Work order: The material below holds a span beginning at the line with "ATOM 126 C C" and ending at the line with "ATOM 156 C CA". Quote that span exactly, both ends included, and only that span.

Data extract:
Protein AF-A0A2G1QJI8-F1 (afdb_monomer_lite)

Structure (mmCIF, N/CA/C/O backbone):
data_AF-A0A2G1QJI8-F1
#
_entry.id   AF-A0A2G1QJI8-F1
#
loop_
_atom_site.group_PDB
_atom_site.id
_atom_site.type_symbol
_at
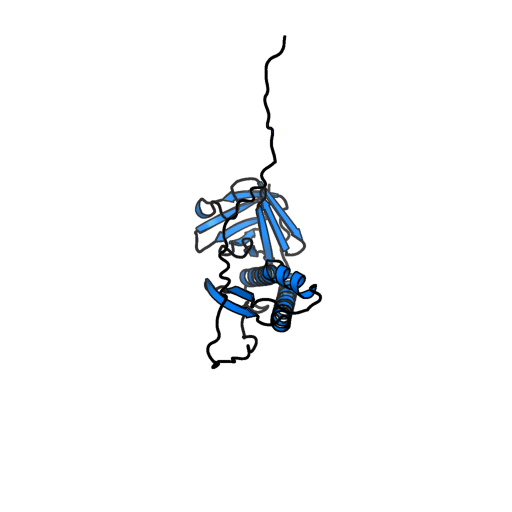om_site.label_atom_id
_atom_site.label_alt_id
_atom_site.label_comp_id
_atom_site.label_asym_id
_atom_site.label_entity_id
_atom_site.label_seq_id
_atom_site.pdbx_PDB_ins_code
_atom_site.Cartn_x
_atom_site.Cartn_y
_atom_site.Cartn_z
_atom_site.occupancy
_atom_site.B_iso_or_equiv
_atom_site.auth_seq_id
_atom_site.auth_comp_id
_atom_site.auth_asym_id
_atom_site.auth_atom_id
_atom_site.pdbx_PDB_model_num
ATOM 1 N N . MET A 1 1 ? 14.193 67.941 6.266 1.00 40.97 1 MET A N 1
ATOM 2 C CA . MET A 1 1 ? 15.111 67.835 5.115 1.00 40.97 1 MET A CA 1
ATOM 3 C C . MET A 1 1 ? 15.882 66.536 5.250 1.00 40.97 1 MET A C 1
ATOM 5 O O . MET A 1 1 ? 16.255 66.179 6.361 1.00 40.97 1 MET A O 1
ATOM 9 N N . GLU A 1 2 ? 15.912 65.784 4.158 1.00 35.28 2 GLU A N 1
ATOM 10 C CA . GLU A 1 2 ? 15.893 64.320 4.091 1.00 35.28 2 GLU A CA 1
ATOM 11 C C . GLU A 1 2 ? 17.208 63.622 4.466 1.00 35.28 2 GLU A C 1
ATOM 13 O O . GLU A 1 2 ? 18.298 64.173 4.332 1.00 35.28 2 GLU A O 1
ATOM 18 N N . ARG A 1 3 ? 17.068 62.381 4.957 1.00 36.94 3 ARG A N 1
ATOM 19 C CA . ARG A 1 3 ? 18.154 61.464 5.318 1.00 36.94 3 ARG A CA 1
ATOM 20 C C . ARG A 1 3 ? 18.459 60.484 4.181 1.00 36.94 3 ARG A C 1
ATOM 22 O O . ARG A 1 3 ? 17.600 60.120 3.390 1.00 36.94 3 ARG A O 1
ATOM 29 N N . MET A 1 4 ? 19.717 60.065 4.211 1.00 33.44 4 MET A N 1
ATOM 30 C CA . MET A 1 4 ? 20.467 59.178 3.329 1.00 33.44 4 MET A CA 1
ATOM 31 C C . MET A 1 4 ? 19.885 57.769 3.104 1.00 33.44 4 MET A C 1
ATOM 33 O O . MET A 1 4 ? 19.199 57.213 3.956 1.00 33.44 4 MET A O 1
ATOM 37 N N . HIS A 1 5 ? 20.290 57.218 1.954 1.00 37.38 5 HIS A N 1
ATOM 38 C CA . HIS A 1 5 ? 20.429 55.822 1.511 1.00 37.38 5 HIS A CA 1
ATOM 39 C C . HIS A 1 5 ? 19.994 54.660 2.426 1.00 37.38 5 HIS A C 1
ATOM 41 O O . HIS A 1 5 ? 20.475 54.493 3.542 1.00 37.38 5 HIS A O 1
ATOM 47 N N . GLY A 1 6 ? 19.254 53.728 1.814 1.00 29.38 6 GLY A N 1
ATOM 48 C CA . GLY A 1 6 ? 19.125 52.337 2.244 1.00 29.38 6 GLY A CA 1
ATOM 49 C C . GLY A 1 6 ? 18.710 51.443 1.073 1.00 29.38 6 GLY A C 1
ATOM 50 O O . GLY A 1 6 ? 17.534 51.362 0.735 1.00 29.38 6 GLY A O 1
ATOM 51 N N . LEU A 1 7 ? 19.695 50.811 0.432 1.00 41.09 7 LEU A N 1
ATOM 52 C CA . LEU A 1 7 ? 19.520 49.697 -0.503 1.00 41.09 7 LEU A CA 1
ATOM 53 C C . LEU A 1 7 ? 19.036 48.434 0.235 1.00 41.09 7 LEU A C 1
ATOM 55 O O . LEU A 1 7 ? 19.312 48.263 1.419 1.00 41.09 7 LEU A O 1
ATOM 59 N N . ALA A 1 8 ? 18.449 47.523 -0.551 1.00 33.19 8 ALA A N 1
ATOM 60 C CA . ALA A 1 8 ? 18.226 46.092 -0.301 1.00 33.19 8 ALA A CA 1
ATOM 61 C C . ALA A 1 8 ? 16.882 45.661 0.318 1.00 33.19 8 ALA A C 1
ATOM 63 O O . ALA A 1 8 ? 16.692 45.700 1.528 1.00 33.19 8 ALA A O 1
ATOM 64 N N . ARG A 1 9 ? 16.012 45.089 -0.531 
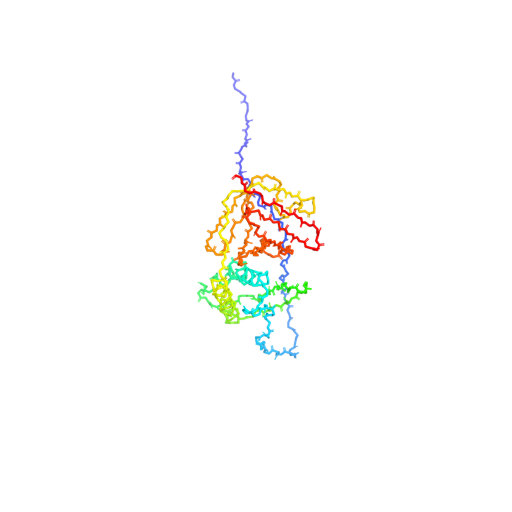1.00 35.75 9 ARG A N 1
ATOM 65 C CA . ARG A 1 9 ? 15.104 43.961 -0.223 1.00 35.75 9 ARG A CA 1
ATOM 66 C C . ARG A 1 9 ? 14.937 43.142 -1.509 1.00 35.75 9 ARG A C 1
ATOM 68 O O . ARG A 1 9 ? 14.479 43.672 -2.509 1.00 35.75 9 ARG A O 1
ATOM 75 N N . CYS A 1 10 ? 15.569 41.977 -1.621 1.00 31.67 10 CYS A N 1
ATOM 76 C CA . CYS A 1 10 ? 15.130 40.651 -1.157 1.00 31.67 10 CYS A CA 1
ATOM 77 C C . CYS A 1 10 ? 14.766 39.794 -2.378 1.00 31.67 10 CYS A C 1
ATOM 79 O O . CYS A 1 10 ? 13.613 39.717 -2.788 1.00 31.67 10 CYS A O 1
ATOM 81 N N . ALA A 1 11 ? 15.787 39.146 -2.940 1.00 33.81 11 ALA A N 1
ATOM 82 C CA . ALA A 1 11 ? 15.608 37.940 -3.732 1.00 33.81 11 ALA A CA 1
ATOM 83 C C . ALA A 1 11 ? 15.088 36.833 -2.801 1.00 33.81 11 ALA A C 1
ATOM 85 O O . ALA A 1 11 ? 15.670 36.577 -1.744 1.00 33.81 11 ALA A O 1
ATOM 86 N N . ALA A 1 12 ? 13.966 36.219 -3.168 1.00 33.34 12 ALA A N 1
ATOM 87 C CA . ALA A 1 12 ? 13.402 35.090 -2.450 1.00 33.34 12 ALA A CA 1
ATOM 88 C C . ALA A 1 12 ? 14.275 33.850 -2.686 1.00 33.34 12 ALA A C 1
ATOM 90 O O . ALA A 1 12 ? 14.436 33.389 -3.815 1.00 33.34 12 ALA A O 1
ATOM 91 N N . PHE A 1 13 ? 14.848 33.333 -1.602 1.00 32.34 13 PHE A N 1
ATOM 92 C CA . PHE A 1 13 ? 15.532 32.050 -1.558 1.00 32.34 13 PHE A CA 1
ATOM 93 C C . PHE A 1 13 ? 14.514 30.917 -1.718 1.00 32.34 13 PHE A C 1
ATOM 95 O O . PHE A 1 13 ? 13.651 30.718 -0.864 1.00 32.34 13 PHE A O 1
ATOM 102 N N . ALA A 1 14 ? 14.663 30.139 -2.787 1.00 30.53 14 ALA A N 1
ATOM 103 C CA . ALA A 1 14 ? 14.225 28.756 -2.811 1.00 30.53 14 ALA A CA 1
ATOM 104 C C . ALA A 1 14 ? 15.228 27.935 -1.986 1.00 30.53 14 ALA A C 1
ATOM 106 O O . ALA A 1 14 ? 16.389 27.803 -2.365 1.00 30.53 14 ALA A O 1
ATOM 107 N N . ALA A 1 15 ? 14.785 27.396 -0.855 1.00 30.73 15 ALA A N 1
ATOM 108 C CA . ALA A 1 15 ? 15.509 26.373 -0.113 1.00 30.73 15 ALA A CA 1
ATOM 109 C C . ALA A 1 15 ? 14.583 25.163 0.030 1.00 30.73 15 ALA A C 1
ATOM 111 O O . ALA A 1 15 ? 13.818 25.043 0.983 1.00 30.73 15 ALA A O 1
ATOM 112 N N . VAL A 1 16 ? 14.625 24.284 -0.972 1.00 34.41 16 VAL A N 1
ATOM 113 C CA . VAL A 1 16 ? 14.116 22.918 -0.848 1.00 34.41 16 VAL A CA 1
ATOM 114 C C . VAL A 1 16 ? 15.125 22.177 0.021 1.00 34.41 16 VAL A C 1
ATOM 116 O O . VAL A 1 16 ? 16.271 21.975 -0.375 1.00 34.41 16 VAL A O 1
ATOM 119 N N . ALA A 1 17 ? 14.714 21.839 1.240 1.00 31.41 17 ALA A N 1
ATOM 120 C CA . ALA A 1 17 ? 15.498 21.023 2.147 1.00 31.41 17 ALA A CA 1
ATOM 121 C C . ALA A 1 17 ? 15.583 19.596 1.593 1.00 31.41 17 ALA A C 1
ATOM 123 O O . ALA A 1 17 ? 14.633 18.817 1.656 1.00 31.41 17 ALA A O 1
ATOM 124 N N . SER A 1 18 ? 16.744 19.278 1.033 1.00 32.03 18 SER A N 1
ATOM 125 C CA . SER A 1 18 ? 17.185 17.931 0.706 1.00 32.03 18 SER A CA 1
ATOM 126 C C . SER A 1 18 ? 17.251 17.080 1.979 1.00 32.03 18 SER A C 1
ATOM 128 O O . SER A 1 18 ? 18.056 17.355 2.867 1.00 32.03 18 SER A O 1
ATOM 130 N N . LEU A 1 19 ? 16.450 16.018 2.050 1.00 31.73 19 LEU A N 1
ATOM 131 C CA . LEU A 1 19 ? 16.680 14.891 2.955 1.00 31.73 19 LEU A CA 1
ATOM 132 C C . LEU A 1 19 ? 16.947 13.653 2.100 1.00 31.73 19 LEU A C 1
ATOM 134 O O . LEU A 1 19 ? 16.205 13.339 1.172 1.00 31.73 19 LEU A O 1
ATOM 138 N N . GLY A 1 20 ? 18.111 13.062 2.354 1.00 27.55 20 GLY A N 1
ATOM 139 C CA . GLY A 1 20 ? 18.882 12.290 1.393 1.00 27.55 20 GLY A CA 1
ATOM 140 C C . GLY A 1 20 ? 18.347 10.898 1.079 1.00 27.55 20 GLY A C 1
ATOM 141 O O . GLY A 1 20 ? 18.003 10.123 1.967 1.00 27.55 20 GLY A O 1
ATOM 142 N N . LEU A 1 21 ? 18.433 10.553 -0.203 1.00 36.62 21 LEU A N 1
ATOM 143 C CA . LEU A 1 21 ? 18.761 9.203 -0.641 1.00 36.62 21 LEU A CA 1
ATOM 144 C C . LEU A 1 21 ? 20.083 9.304 -1.411 1.00 36.62 21 LEU A C 1
ATOM 146 O O . LEU A 1 21 ? 20.215 10.126 -2.319 1.00 36.62 21 LEU A O 1
ATOM 150 N N . ALA A 1 22 ? 21.084 8.525 -1.010 1.00 30.89 22 ALA A N 1
ATOM 151 C CA . ALA A 1 22 ? 22.392 8.542 -1.648 1.00 30.89 22 ALA A CA 1
ATOM 152 C C . ALA A 1 22 ? 22.320 7.835 -3.012 1.00 30.89 22 ALA A C 1
ATOM 154 O O . ALA A 1 22 ? 22.122 6.624 -3.081 1.00 30.89 22 ALA A O 1
ATOM 155 N N . PHE A 1 23 ? 22.503 8.591 -4.094 1.00 37.59 23 PHE A N 1
ATOM 156 C CA . PHE A 1 23 ? 22.776 8.053 -5.424 1.00 37.59 23 PHE A CA 1
ATOM 157 C C . PHE A 1 23 ? 24.288 7.896 -5.571 1.00 37.59 23 PHE A C 1
ATOM 159 O O . PHE A 1 23 ? 25.017 8.886 -5.569 1.00 37.59 23 PHE A O 1
ATOM 166 N N . VAL A 1 24 ? 24.780 6.666 -5.706 1.00 34.34 24 VAL A N 1
ATOM 167 C CA . VAL A 1 24 ? 26.175 6.443 -6.103 1.00 34.34 24 VAL A CA 1
ATOM 168 C C . VAL A 1 24 ? 26.221 6.388 -7.627 1.00 34.34 24 VAL A C 1
ATOM 170 O O . VAL A 1 24 ? 25.874 5.379 -8.235 1.00 34.34 24 VAL A O 1
ATOM 173 N N . VAL A 1 25 ? 26.641 7.492 -8.248 1.00 33.22 25 VAL A N 1
ATOM 174 C CA . VAL A 1 25 ? 27.035 7.532 -9.663 1.00 33.22 25 VAL A CA 1
ATOM 175 C C . VAL A 1 25 ? 28.504 7.127 -9.727 1.00 33.22 25 VAL A C 1
ATOM 177 O O . VAL A 1 25 ? 29.395 7.951 -9.543 1.00 33.22 25 VAL A O 1
ATOM 180 N N . ALA A 1 26 ? 28.772 5.840 -9.932 1.00 35.78 26 ALA A N 1
ATOM 181 C CA . ALA A 1 26 ? 30.128 5.376 -10.201 1.00 35.78 26 ALA A CA 1
ATOM 182 C C . ALA A 1 26 ? 30.436 5.566 -11.694 1.00 35.78 26 ALA A C 1
ATOM 184 O O . ALA A 1 26 ? 29.909 4.849 -12.544 1.00 35.78 26 ALA A O 1
ATOM 185 N N . GLY A 1 27 ? 31.280 6.550 -12.006 1.00 30.05 27 GLY A N 1
ATOM 186 C CA . GLY A 1 27 ? 31.950 6.667 -13.296 1.00 30.05 27 GLY A CA 1
ATOM 187 C C . GLY A 1 27 ? 33.344 6.042 -13.229 1.00 30.05 27 GLY A C 1
ATOM 188 O O . GLY A 1 27 ? 34.108 6.361 -12.323 1.00 30.05 27 GLY A O 1
ATOM 189 N N . GLY A 1 28 ? 33.683 5.207 -14.215 1.00 30.39 28 GLY A N 1
ATOM 190 C CA . GLY A 1 28 ? 35.075 4.948 -14.595 1.00 30.39 28 GLY A CA 1
ATOM 191 C C . GLY A 1 28 ? 35.569 3.496 -14.570 1.00 30.39 28 GLY A C 1
ATOM 192 O O . GLY A 1 28 ? 35.788 2.926 -13.513 1.00 30.39 28 GLY A O 1
ATOM 193 N N . GLN A 1 29 ? 35.897 3.035 -15.784 1.00 28.42 29 GLN A N 1
ATOM 194 C CA . GLN A 1 29 ? 36.902 2.039 -16.195 1.00 28.42 29 GLN A CA 1
ATOM 195 C C . GLN A 1 29 ? 36.562 0.538 -16.176 1.00 28.42 29 GLN A C 1
ATOM 197 O O . GLN A 1 29 ? 36.147 -0.064 -15.194 1.00 28.42 29 GLN A O 1
ATOM 202 N N . ALA A 1 30 ? 36.777 -0.041 -17.360 1.00 41.84 30 ALA A N 1
ATOM 203 C CA . ALA A 1 30 ? 36.548 -1.420 -17.737 1.00 41.84 30 ALA A CA 1
ATOM 204 C C . ALA A 1 30 ? 37.552 -2.379 -17.087 1.00 41.84 30 ALA A C 1
ATOM 206 O O . ALA A 1 30 ? 38.759 -2.143 -17.121 1.00 41.84 30 ALA A O 1
ATOM 207 N N . ALA A 1 31 ? 37.043 -3.517 -16.619 1.00 28.23 31 ALA A N 1
ATOM 208 C CA . ALA A 1 31 ? 37.802 -4.749 -16.475 1.00 28.23 31 ALA A CA 1
ATOM 209 C C . ALA A 1 31 ? 36.886 -5.948 -16.786 1.00 28.23 31 ALA A C 1
ATOM 211 O O . ALA A 1 31 ? 35.839 -6.117 -16.171 1.00 28.23 31 ALA A O 1
ATOM 212 N N . ALA A 1 32 ? 37.316 -6.689 -17.809 1.00 29.48 32 ALA A N 1
ATOM 213 C CA . ALA A 1 32 ? 36.971 -8.027 -18.292 1.00 29.48 32 ALA A CA 1
ATOM 214 C C . ALA A 1 32 ? 35.726 -8.772 -17.757 1.00 29.48 32 ALA A C 1
ATOM 216 O O . ALA A 1 32 ? 35.610 -9.105 -16.579 1.00 29.48 32 ALA A O 1
ATOM 217 N N . ASP A 1 33 ? 34.899 -9.180 -18.726 1.00 41.31 33 ASP A N 1
ATOM 218 C CA . ASP A 1 33 ? 33.937 -10.283 -18.693 1.00 41.31 33 ASP A CA 1
ATOM 219 C C . ASP A 1 33 ? 34.411 -11.504 -17.896 1.00 41.31 33 ASP A C 1
ATOM 221 O O . ASP A 1 33 ? 35.444 -12.078 -18.234 1.00 41.31 33 ASP A O 1
ATOM 225 N N . ARG A 1 34 ? 33.574 -11.975 -16.957 1.00 32.38 34 ARG A N 1
ATOM 226 C CA . ARG A 1 34 ? 33.006 -13.343 -16.926 1.00 32.38 34 ARG A CA 1
ATOM 227 C C . ARG A 1 34 ? 31.772 -13.360 -16.025 1.00 32.38 34 ARG A C 1
ATOM 229 O O . ARG A 1 34 ? 31.883 -13.397 -14.805 1.00 32.38 34 ARG A O 1
ATOM 236 N N . GLY A 1 35 ? 30.597 -13.364 -16.644 1.00 28.72 35 GLY A N 1
ATOM 237 C CA . GLY A 1 35 ? 29.331 -13.545 -15.938 1.00 28.72 35 GLY A CA 1
ATOM 238 C C . GLY A 1 35 ? 28.156 -12.886 -16.639 1.00 28.72 35 GLY A C 1
ATOM 239 O O . GLY A 1 35 ? 27.388 -12.185 -15.991 1.00 28.72 35 GLY A O 1
ATOM 240 N N . ALA A 1 36 ? 28.002 -13.102 -17.949 1.00 32.91 36 ALA A N 1
ATOM 241 C CA . ALA A 1 36 ? 26.733 -12.869 -18.629 1.00 32.91 36 ALA A CA 1
ATOM 242 C C . ALA A 1 36 ? 25.716 -13.909 -18.128 1.00 32.91 36 ALA A C 1
ATOM 244 O O . ALA A 1 36 ? 25.382 -14.875 -18.810 1.00 32.91 36 ALA A O 1
ATOM 245 N N . GLY A 1 37 ? 25.260 -13.738 -16.888 1.00 29.67 37 GLY A N 1
ATOM 246 C CA . GLY A 1 37 ? 24.003 -14.305 -16.453 1.00 29.67 37 GLY A CA 1
ATOM 247 C C . GLY A 1 37 ? 22.928 -13.519 -17.175 1.00 29.67 37 GLY A C 1
ATOM 248 O O . GLY A 1 37 ? 22.588 -12.417 -16.747 1.00 29.67 37 GLY A O 1
ATOM 249 N N . SER A 1 38 ? 22.423 -14.056 -18.290 1.00 33.75 38 SER A N 1
ATOM 250 C CA . SER A 1 38 ? 21.131 -13.615 -18.799 1.00 33.75 38 SER A CA 1
ATOM 251 C C . SER A 1 38 ? 20.189 -13.646 -17.609 1.00 33.75 38 SER A C 1
ATOM 253 O O . SER A 1 38 ? 20.089 -14.683 -16.940 1.00 33.75 38 SER A O 1
ATOM 255 N N . VAL A 1 39 ? 19.545 -12.523 -17.321 1.00 41.34 39 VAL A N 1
ATOM 256 C CA . VAL A 1 39 ? 18.472 -12.493 -16.344 1.00 41.34 39 VAL A CA 1
ATOM 257 C C . VAL A 1 39 ? 17.366 -13.351 -16.953 1.00 41.34 39 VAL A C 1
ATOM 259 O O . VAL A 1 39 ? 16.505 -12.868 -17.680 1.00 41.34 39 VAL A O 1
ATOM 262 N N . SER A 1 40 ? 17.417 -14.661 -16.691 1.00 32.16 40 SER A N 1
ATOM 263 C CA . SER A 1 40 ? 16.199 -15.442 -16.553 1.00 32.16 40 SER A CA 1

Output for this task:
ATOM 126 C C . SER A 1 18 ? 17.251 17.080 1.979 1.00 32.03 18 SER A C 1
ATOM 128 O O . SER A 1 18 ? 18.056 17.355 2.867 1.00 32.03 18 SER A O 1
ATOM 130 N N . LEU A 1 19 ? 16.450 16.018 2.050 1.00 31.73 19 LEU A N 1
ATOM 131 C CA . LEU A 1 19 ? 16.680 14.891 2.955 1.00 31.73 19 LEU A CA 1
ATOM 132 C C . LEU A 1 19 ? 16.947 13.653 2.100 1.00 31.73 19 LEU A C 1
ATOM 134 O O . LEU A 1 19 ? 16.205 13.339 1.172 1.00 31.73 19 LEU A O 1
ATOM 138 N N . GLY A 1 20 ? 18.111 13.062 2.354 1.00 27.55 20 GLY A N 1
ATOM 139 C CA . GLY A 1 20 ? 18.882 12.290 1.393 1.00 27.55 20 GLY A CA 1
ATOM 140 C C . GLY A 1 20 ? 18.347 10.898 1.079 1.00 27.55 20 GLY A C 1
ATOM 141 O O . GLY A 1 20 ? 18.003 10.123 1.967 1.00 27.55 20 GLY A O 1
ATOM 142 N N . LEU A 1 21 ? 18.433 10.553 -0.203 1.00 36.62 21 LEU A N 1
ATOM 143 C CA . LEU A 1 21 ? 18.761 9.203 -0.641 1.00 36.62 21 LEU A CA 1
ATOM 144 C C . LEU A 1 21 ? 20.083 9.304 -1.411 1.00 36.62 21 LEU A C 1
ATOM 146 O O . LEU A 1 21 ? 20.215 10.126 -2.319 1.00 36.62 21 LEU A O 1
ATOM 150 N N . ALA A 1 22 ? 21.084 8.525 -1.010 1.00 30.89 22 ALA A N 1
ATOM 151 C CA . ALA A 1 22 ? 22.392 8.542 -1.648 1.00 30.89 22 ALA A CA 1
ATOM 152 C C . ALA A 1 22 ? 22.320 7.835 -3.012 1.00 30.89 22 ALA A C 1
ATOM 154 O O . ALA A 1 22 ? 22.122 6.624 -3.081 1.00 30.89 22 ALA A O 1
ATOM 155 N N . PHE A 1 23 ? 22.503 8.591 -4.094 1.00 37.59 23 PHE A N 1
ATOM 156 C CA . PHE A 1 23 ? 22.776 8.053 -5.424 1.00 37.59 23 PHE A CA 1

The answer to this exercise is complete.